(Stored items)
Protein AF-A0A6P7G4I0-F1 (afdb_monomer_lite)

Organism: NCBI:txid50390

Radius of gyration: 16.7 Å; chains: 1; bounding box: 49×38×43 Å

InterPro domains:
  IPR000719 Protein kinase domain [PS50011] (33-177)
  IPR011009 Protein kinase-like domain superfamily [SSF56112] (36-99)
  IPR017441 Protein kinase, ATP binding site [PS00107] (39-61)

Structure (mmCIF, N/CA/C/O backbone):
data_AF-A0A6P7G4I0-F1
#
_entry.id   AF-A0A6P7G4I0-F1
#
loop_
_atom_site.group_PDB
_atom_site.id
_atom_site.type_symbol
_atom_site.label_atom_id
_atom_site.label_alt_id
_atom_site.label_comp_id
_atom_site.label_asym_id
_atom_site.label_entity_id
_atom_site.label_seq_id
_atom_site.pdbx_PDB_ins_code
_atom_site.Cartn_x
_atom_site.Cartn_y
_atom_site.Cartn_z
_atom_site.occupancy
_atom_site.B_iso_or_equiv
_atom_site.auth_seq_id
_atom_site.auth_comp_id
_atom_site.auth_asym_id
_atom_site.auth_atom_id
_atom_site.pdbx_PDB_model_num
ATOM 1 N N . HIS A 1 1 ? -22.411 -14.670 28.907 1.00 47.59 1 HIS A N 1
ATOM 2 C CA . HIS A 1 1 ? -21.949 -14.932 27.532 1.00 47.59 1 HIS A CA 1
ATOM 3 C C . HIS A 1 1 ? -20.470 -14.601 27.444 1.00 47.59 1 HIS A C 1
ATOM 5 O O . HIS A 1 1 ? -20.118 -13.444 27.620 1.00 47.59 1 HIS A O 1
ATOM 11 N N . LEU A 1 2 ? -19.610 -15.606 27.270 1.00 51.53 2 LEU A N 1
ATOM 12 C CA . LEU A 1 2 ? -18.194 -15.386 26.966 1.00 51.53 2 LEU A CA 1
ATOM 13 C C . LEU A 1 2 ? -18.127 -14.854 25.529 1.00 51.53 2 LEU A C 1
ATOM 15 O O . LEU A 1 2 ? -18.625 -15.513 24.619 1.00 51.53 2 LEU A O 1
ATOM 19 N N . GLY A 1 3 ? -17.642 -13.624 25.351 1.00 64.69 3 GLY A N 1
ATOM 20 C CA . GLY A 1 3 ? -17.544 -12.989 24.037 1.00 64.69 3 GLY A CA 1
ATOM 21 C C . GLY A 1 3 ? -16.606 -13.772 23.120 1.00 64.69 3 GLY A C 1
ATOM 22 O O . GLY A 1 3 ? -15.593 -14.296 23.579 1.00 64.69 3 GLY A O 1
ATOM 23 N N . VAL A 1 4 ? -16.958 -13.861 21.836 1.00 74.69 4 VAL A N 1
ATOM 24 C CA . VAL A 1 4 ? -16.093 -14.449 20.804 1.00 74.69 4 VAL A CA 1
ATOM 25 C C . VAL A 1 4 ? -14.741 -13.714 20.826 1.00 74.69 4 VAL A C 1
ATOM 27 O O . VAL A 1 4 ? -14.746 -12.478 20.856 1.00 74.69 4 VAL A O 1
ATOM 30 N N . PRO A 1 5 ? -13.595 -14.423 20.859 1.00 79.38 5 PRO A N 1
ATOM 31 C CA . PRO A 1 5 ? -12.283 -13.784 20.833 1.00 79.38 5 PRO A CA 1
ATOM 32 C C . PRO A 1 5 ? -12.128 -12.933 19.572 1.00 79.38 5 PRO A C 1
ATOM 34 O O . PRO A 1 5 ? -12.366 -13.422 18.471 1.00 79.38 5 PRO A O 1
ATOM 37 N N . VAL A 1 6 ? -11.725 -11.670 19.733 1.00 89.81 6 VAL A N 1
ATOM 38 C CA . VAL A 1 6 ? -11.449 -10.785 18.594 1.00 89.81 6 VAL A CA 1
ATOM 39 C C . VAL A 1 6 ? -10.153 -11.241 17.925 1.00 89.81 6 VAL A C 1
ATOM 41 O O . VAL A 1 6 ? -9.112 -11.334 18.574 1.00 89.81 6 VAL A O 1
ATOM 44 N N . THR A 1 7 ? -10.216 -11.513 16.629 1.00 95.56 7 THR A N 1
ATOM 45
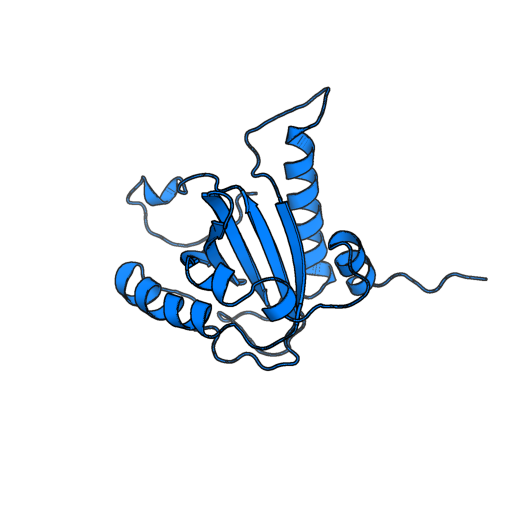 C CA . THR A 1 7 ? -9.086 -11.950 15.803 1.00 95.56 7 THR A CA 1
ATOM 46 C C . THR A 1 7 ? -8.193 -10.776 15.391 1.00 95.56 7 THR A C 1
ATOM 48 O O . THR A 1 7 ? -8.635 -9.627 15.323 1.00 95.56 7 THR A O 1
ATOM 51 N N . ALA A 1 8 ? -6.933 -11.050 15.034 1.00 96.50 8 ALA A N 1
ATOM 52 C CA . ALA A 1 8 ? -6.024 -10.020 14.523 1.00 96.50 8 ALA A CA 1
ATOM 53 C C . ALA A 1 8 ? -6.568 -9.326 13.262 1.00 96.50 8 ALA A C 1
ATOM 55 O O . ALA A 1 8 ? -6.471 -8.104 13.150 1.00 96.50 8 ALA A O 1
ATOM 56 N N . ARG A 1 9 ? -7.219 -10.079 12.362 1.00 97.38 9 ARG A N 1
ATOM 57 C CA . ARG A 1 9 ? -7.909 -9.540 11.178 1.00 97.38 9 ARG A CA 1
ATOM 58 C C . ARG A 1 9 ? -8.930 -8.472 11.561 1.00 97.38 9 ARG A C 1
ATOM 60 O O . ARG A 1 9 ? -8.918 -7.381 11.000 1.00 97.38 9 ARG A O 1
ATOM 67 N N . GLU A 1 10 ? -9.798 -8.762 12.529 1.00 97.25 10 GLU A N 1
ATOM 68 C CA . GLU A 1 10 ? -10.817 -7.809 12.982 1.00 97.25 10 GLU A CA 1
ATOM 69 C C . GLU A 1 10 ? -10.193 -6.555 13.601 1.00 97.25 10 GLU A C 1
ATOM 71 O O . GLU A 1 10 ? -10.697 -5.453 13.391 1.00 97.25 10 GLU A O 1
ATOM 76 N N . ILE A 1 11 ? -9.086 -6.689 14.338 1.00 97.38 11 ILE A N 1
ATOM 77 C CA . ILE A 1 11 ? -8.372 -5.536 14.905 1.00 97.38 11 ILE A CA 1
ATOM 78 C C . ILE A 1 11 ? -7.757 -4.682 13.791 1.00 97.38 11 ILE A C 1
ATOM 80 O O . ILE A 1 11 ? -7.908 -3.460 13.816 1.00 97.38 11 ILE A O 1
ATOM 84 N N . VAL A 1 12 ? -7.101 -5.306 12.807 1.00 98.31 12 VAL A N 1
ATOM 85 C CA . VAL A 1 12 ? -6.519 -4.612 11.650 1.00 98.31 12 VAL A CA 1
ATOM 86 C C . VAL A 1 12 ? -7.599 -3.865 10.874 1.00 98.31 12 VAL A C 1
ATOM 88 O O . VAL A 1 12 ? -7.449 -2.669 10.624 1.00 98.31 12 VAL A O 1
ATOM 91 N N . LEU A 1 13 ? -8.722 -4.516 10.568 1.00 98.12 13 LEU A N 1
ATOM 92 C CA . LEU A 1 13 ? -9.844 -3.882 9.875 1.00 98.12 13 LEU A CA 1
ATOM 93 C C . LEU A 1 13 ? -10.403 -2.698 10.673 1.00 98.12 13 LEU A C 1
ATOM 95 O O . LEU A 1 13 ? -10.536 -1.607 10.120 1.00 98.12 13 LEU A O 1
ATOM 99 N N . ARG A 1 14 ? -10.609 -2.845 11.990 1.00 97.06 14 ARG A N 1
ATOM 100 C CA . ARG A 1 14 ? -11.035 -1.734 12.862 1.00 97.06 14 ARG A CA 1
ATOM 101 C C . ARG A 1 14 ? -10.045 -0.569 12.849 1.00 97.06 14 ARG A C 1
ATOM 103 O O . ARG A 1 14 ? -10.476 0.575 12.743 1.00 97.06 14 ARG A O 1
ATOM 110 N N . LYS A 1 15 ? -8.734 -0.838 12.917 1.00 96.06 15 LYS A N 1
ATOM 111 C CA . LYS A 1 15 ? -7.676 0.187 12.811 1.00 96.06 15 LYS A CA 1
ATOM 112 C C . LYS A 1 15 ? -7.684 0.887 11.445 1.00 96.06 15 LYS A C 1
ATOM 114 O O . LYS A 1 15 ? -7.386 2.073 11.384 1.00 96.06 15 LYS A O 1
ATOM 119 N N . CYS A 1 16 ? -8.095 0.198 10.380 1.00 96.88 16 CYS A N 1
ATOM 120 C CA . CYS A 1 16 ? -8.292 0.788 9.050 1.00 96.88 16 CYS A CA 1
ATOM 121 C C . CYS A 1 16 ? -9.639 1.529 8.888 1.00 96.88 16 CYS A C 1
ATOM 123 O O . CYS A 1 16 ? -9.908 2.107 7.828 1.00 96.88 16 CYS A O 1
ATOM 125 N N . GLY A 1 17 ? -10.512 1.502 9.905 1.00 96.62 17 GLY A N 1
ATOM 126 C CA . GLY A 1 17 ? -11.880 2.020 9.823 1.00 96.62 17 GLY A CA 1
ATOM 127 C C . GLY A 1 17 ? -12.779 1.195 8.896 1.00 96.62 17 GLY A C 1
ATOM 128 O O . GLY A 1 17 ? -13.625 1.755 8.202 1.00 96.62 17 GLY A O 1
ATOM 129 N N . GLN A 1 18 ? -12.554 -0.118 8.836 1.00 97.56 18 GLN A N 1
ATOM 130 C CA . GLN A 1 18 ? -13.211 -1.066 7.940 1.00 97.56 18 GLN A CA 1
ATOM 131 C C . GLN A 1 18 ? -13.848 -2.219 8.722 1.00 97.56 18 GLN A C 1
ATOM 133 O O . GLN A 1 18 ? -13.405 -2.577 9.812 1.00 97.56 18 GLN A O 1
ATOM 138 N N . THR A 1 19 ? -14.876 -2.830 8.137 1.00 96.75 19 THR A N 1
ATOM 139 C CA . THR A 1 19 ? -15.435 -4.114 8.595 1.00 96.75 19 THR A CA 1
ATOM 140 C C . THR A 1 19 ? -14.986 -5.279 7.721 1.00 96.75 19 THR A C 1
ATOM 142 O O . THR A 1 19 ? -14.939 -6.400 8.202 1.00 96.75 19 THR A O 1
ATOM 145 N N . GLU A 1 20 ? -14.623 -5.005 6.467 1.00 97.62 20 GLU A N 1
ATOM 146 C CA . GLU A 1 20 ? -14.096 -5.962 5.494 1.00 97.62 20 GLU A CA 1
ATOM 147 C C . GLU A 1 20 ? -13.023 -5.288 4.617 1.00 97.62 20 GLU A C 1
ATOM 149 O O . GLU A 1 20 ? -13.005 -4.049 4.513 1.00 97.62 20 GLU A O 1
ATOM 154 N N . PRO A 1 21 ? -12.121 -6.065 3.988 1.00 98.06 21 PRO A N 1
ATOM 155 C CA . PRO A 1 21 ? -11.244 -5.566 2.943 1.00 98.06 21 PRO A CA 1
ATOM 156 C C . PRO A 1 21 ? -12.060 -4.909 1.833 1.00 98.06 21 PRO A C 1
ATOM 158 O O . PRO A 1 21 ? -13.163 -5.344 1.503 1.00 98.06 21 PRO A O 1
ATOM 161 N N . ILE A 1 22 ? -11.514 -3.845 1.263 1.00 97.38 22 ILE A N 1
ATOM 162 C CA . ILE A 1 22 ? -12.141 -3.114 0.159 1.00 97.38 22 ILE A CA 1
ATOM 163 C C . ILE A 1 22 ? -11.328 -3.302 -1.109 1.00 97.38 22 ILE A C 1
ATOM 165 O O . ILE A 1 22 ? -10.126 -3.545 -1.057 1.00 97.38 22 ILE A O 1
ATOM 169 N N . GLN A 1 23 ? -11.976 -3.192 -2.259 1.00 96.44 23 GLN A N 1
ATOM 170 C CA . GLN A 1 23 ? -11.289 -3.404 -3.527 1.00 96.44 23 GLN A CA 1
ATOM 171 C C . GLN A 1 23 ? -10.245 -2.308 -3.757 1.00 96.44 23 GLN A C 1
ATOM 173 O O . GLN A 1 23 ? -10.478 -1.142 -3.419 1.00 96.44 23 GLN A O 1
ATOM 178 N N . PHE A 1 24 ? -9.102 -2.661 -4.348 1.00 91.25 24 PHE A N 1
ATOM 179 C CA . PHE A 1 24 ? -8.018 -1.703 -4.598 1.00 91.25 24 PHE A CA 1
ATOM 180 C C . PHE A 1 24 ? -8.526 -0.466 -5.362 1.00 91.25 24 PHE A C 1
ATOM 182 O O . PHE A 1 24 ? -8.295 0.674 -4.949 1.00 91.25 24 PHE A O 1
ATOM 189 N N . SER A 1 25 ? -9.329 -0.699 -6.403 1.00 87.69 25 SER A N 1
ATOM 190 C CA . SER A 1 25 ? -9.949 0.325 -7.255 1.00 87.69 25 SER A CA 1
ATOM 191 C C . SER A 1 25 ? -10.925 1.258 -6.524 1.00 87.69 25 SER A C 1
ATOM 193 O O . SER A 1 25 ? -11.154 2.377 -6.979 1.00 87.69 25 SER A O 1
ATOM 195 N N . GLN A 1 26 ? -11.479 0.842 -5.377 1.00 89.56 26 GLN A N 1
ATOM 196 C CA . GLN A 1 26 ? -12.336 1.690 -4.538 1.00 89.56 26 GLN A CA 1
ATOM 197 C C . GLN A 1 26 ? -11.527 2.675 -3.687 1.00 89.56 26 GLN A C 1
ATOM 199 O O . GLN A 1 26 ? -12.052 3.714 -3.287 1.00 89.56 26 GLN A O 1
ATOM 204 N N . CYS A 1 27 ? -10.265 2.356 -3.386 1.00 87.31 27 CYS A N 1
ATOM 205 C CA . CYS A 1 27 ? -9.372 3.243 -2.640 1.00 87.31 27 CYS A CA 1
ATOM 206 C C . CYS A 1 27 ? -8.570 4.158 -3.552 1.00 87.31 27 CYS A C 1
ATOM 208 O O . CYS A 1 27 ? -8.430 5.346 -3.272 1.00 87.31 27 CYS A O 1
ATOM 210 N N . PHE A 1 28 ? -8.018 3.572 -4.610 1.00 86.94 28 PHE A N 1
ATOM 211 C CA . PHE A 1 28 ? -7.039 4.197 -5.478 1.00 86.94 28 PHE A CA 1
ATOM 212 C C . PHE A 1 28 ? -7.521 4.031 -6.909 1.00 86.94 28 PHE A C 1
ATOM 214 O O . PHE A 1 28 ? -7.280 3.017 -7.561 1.00 86.94 28 PHE A O 1
ATOM 221 N N . THR A 1 29 ? -8.278 5.022 -7.369 1.00 87.94 29 THR A N 1
ATOM 222 C CA . THR A 1 29 ? -8.791 5.033 -8.735 1.00 87.94 29 THR A CA 1
ATOM 223 C C . THR A 1 29 ? -7.648 5.210 -9.725 1.00 87.94 29 THR A C 1
ATOM 225 O O . THR A 1 29 ? -6.606 5.789 -9.414 1.00 87.94 29 THR A O 1
ATOM 228 N N . ASP A 1 30 ? -7.881 4.807 -10.968 1.00 86.06 30 ASP A N 1
ATOM 229 C CA . ASP A 1 30 ? -6.937 5.001 -12.067 1.00 86.06 30 ASP A CA 1
ATOM 230 C C . ASP A 1 30 ? -6.478 6.450 -12.254 1.00 86.06 30 ASP A C 1
ATOM 232 O O . ASP A 1 30 ? -5.384 6.671 -12.774 1.00 86.06 30 ASP A O 1
ATOM 236 N N . SER A 1 31 ? -7.303 7.426 -11.862 1.00 85.12 31 SER A N 1
ATOM 237 C CA . SER A 1 31 ? -6.962 8.850 -11.901 1.00 85.12 31 SER A CA 1
ATOM 238 C C . SER A 1 31 ? -5.990 9.244 -10.787 1.00 85.12 31 SER A C 1
ATOM 240 O O . SER A 1 31 ? -5.087 10.037 -11.034 1.00 85.12 31 SER A O 1
ATOM 242 N N . ILE A 1 32 ? -6.123 8.665 -9.589 1.00 85.81 32 ILE A N 1
ATOM 243 C CA . ILE A 1 32 ? -5.151 8.852 -8.499 1.00 85.81 32 ILE A CA 1
ATOM 244 C C . ILE A 1 32 ? -3.825 8.191 -8.889 1.00 85.81 32 ILE A C 1
ATOM 246 O O . ILE A 1 32 ? -2.756 8.784 -8.751 1.00 85.81 32 ILE A O 1
ATOM 250 N N . LEU A 1 33 ? -3.899 6.980 -9.447 1.00 89.81 33 LEU A N 1
ATOM 251 C CA . LEU A 1 33 ? -2.720 6.196 -9.802 1.00 89.81 33 LEU A CA 1
ATOM 252 C C . LEU A 1 33 ? -1.959 6.729 -11.030 1.00 89.81 33 LEU A C 1
ATOM 254 O O . LEU A 1 33 ? -0.788 6.410 -11.198 1.00 89.81 33 LEU A O 1
ATOM 258 N N . GLN A 1 34 ? -2.574 7.581 -11.861 1.00 87.94 34 GLN A N 1
ATOM 259 C CA . GLN A 1 34 ? -1.914 8.209 -13.020 1.00 87.94 34 GLN A CA 1
ATOM 260 C C . GLN A 1 34 ? -0.696 9.055 -12.658 1.00 87.94 34 GLN A C 1
ATOM 262 O O . GLN A 1 34 ? 0.216 9.177 -13.468 1.00 87.94 34 GLN A O 1
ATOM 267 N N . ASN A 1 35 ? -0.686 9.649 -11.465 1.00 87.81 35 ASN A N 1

**Requirement:** Above are some records; copy exactly the lines from the one with "ATOM 145 N N" through the one with "ATOM 158 O O", both included, and no others.

**Exercise answer:**
ATOM 145 N N . GLU A 1 20 ? -14.623 -5.005 6.467 1.00 97.62 20 GLU A N 1
ATOM 146 C CA . GLU A 1 20 ? -14.096 -5.962 5.494 1.00 97.62 20 GLU A CA 1
ATOM 147 C C . GLU A 1 20 ? -13.023 -5.288 4.617 1.00 97.62 20 GLU A C 1
ATOM 149 O O . GLU A 1 20 ? -13.005 -4.049 4.513 1.00 97.62 20 GLU A O 1
ATOM 154 N N . PRO A 1 21 ? -12.121 -6.065 3.988 1.00 98.06 21 PRO A N 1
ATOM 155 C CA . PRO A 1 21 ? -11.244 -5.566 2.943 1.00 98.06 21 PRO A CA 1
ATOM 156 C C . PRO A 1 21 ? -12.060 -4.909 1.833 1.00 98.06 21 PRO A C 1
ATOM 158 O O . PRO A 1 21 ? -13.163 -5.344 1.503 1.00 98.06 21 PRO A O 1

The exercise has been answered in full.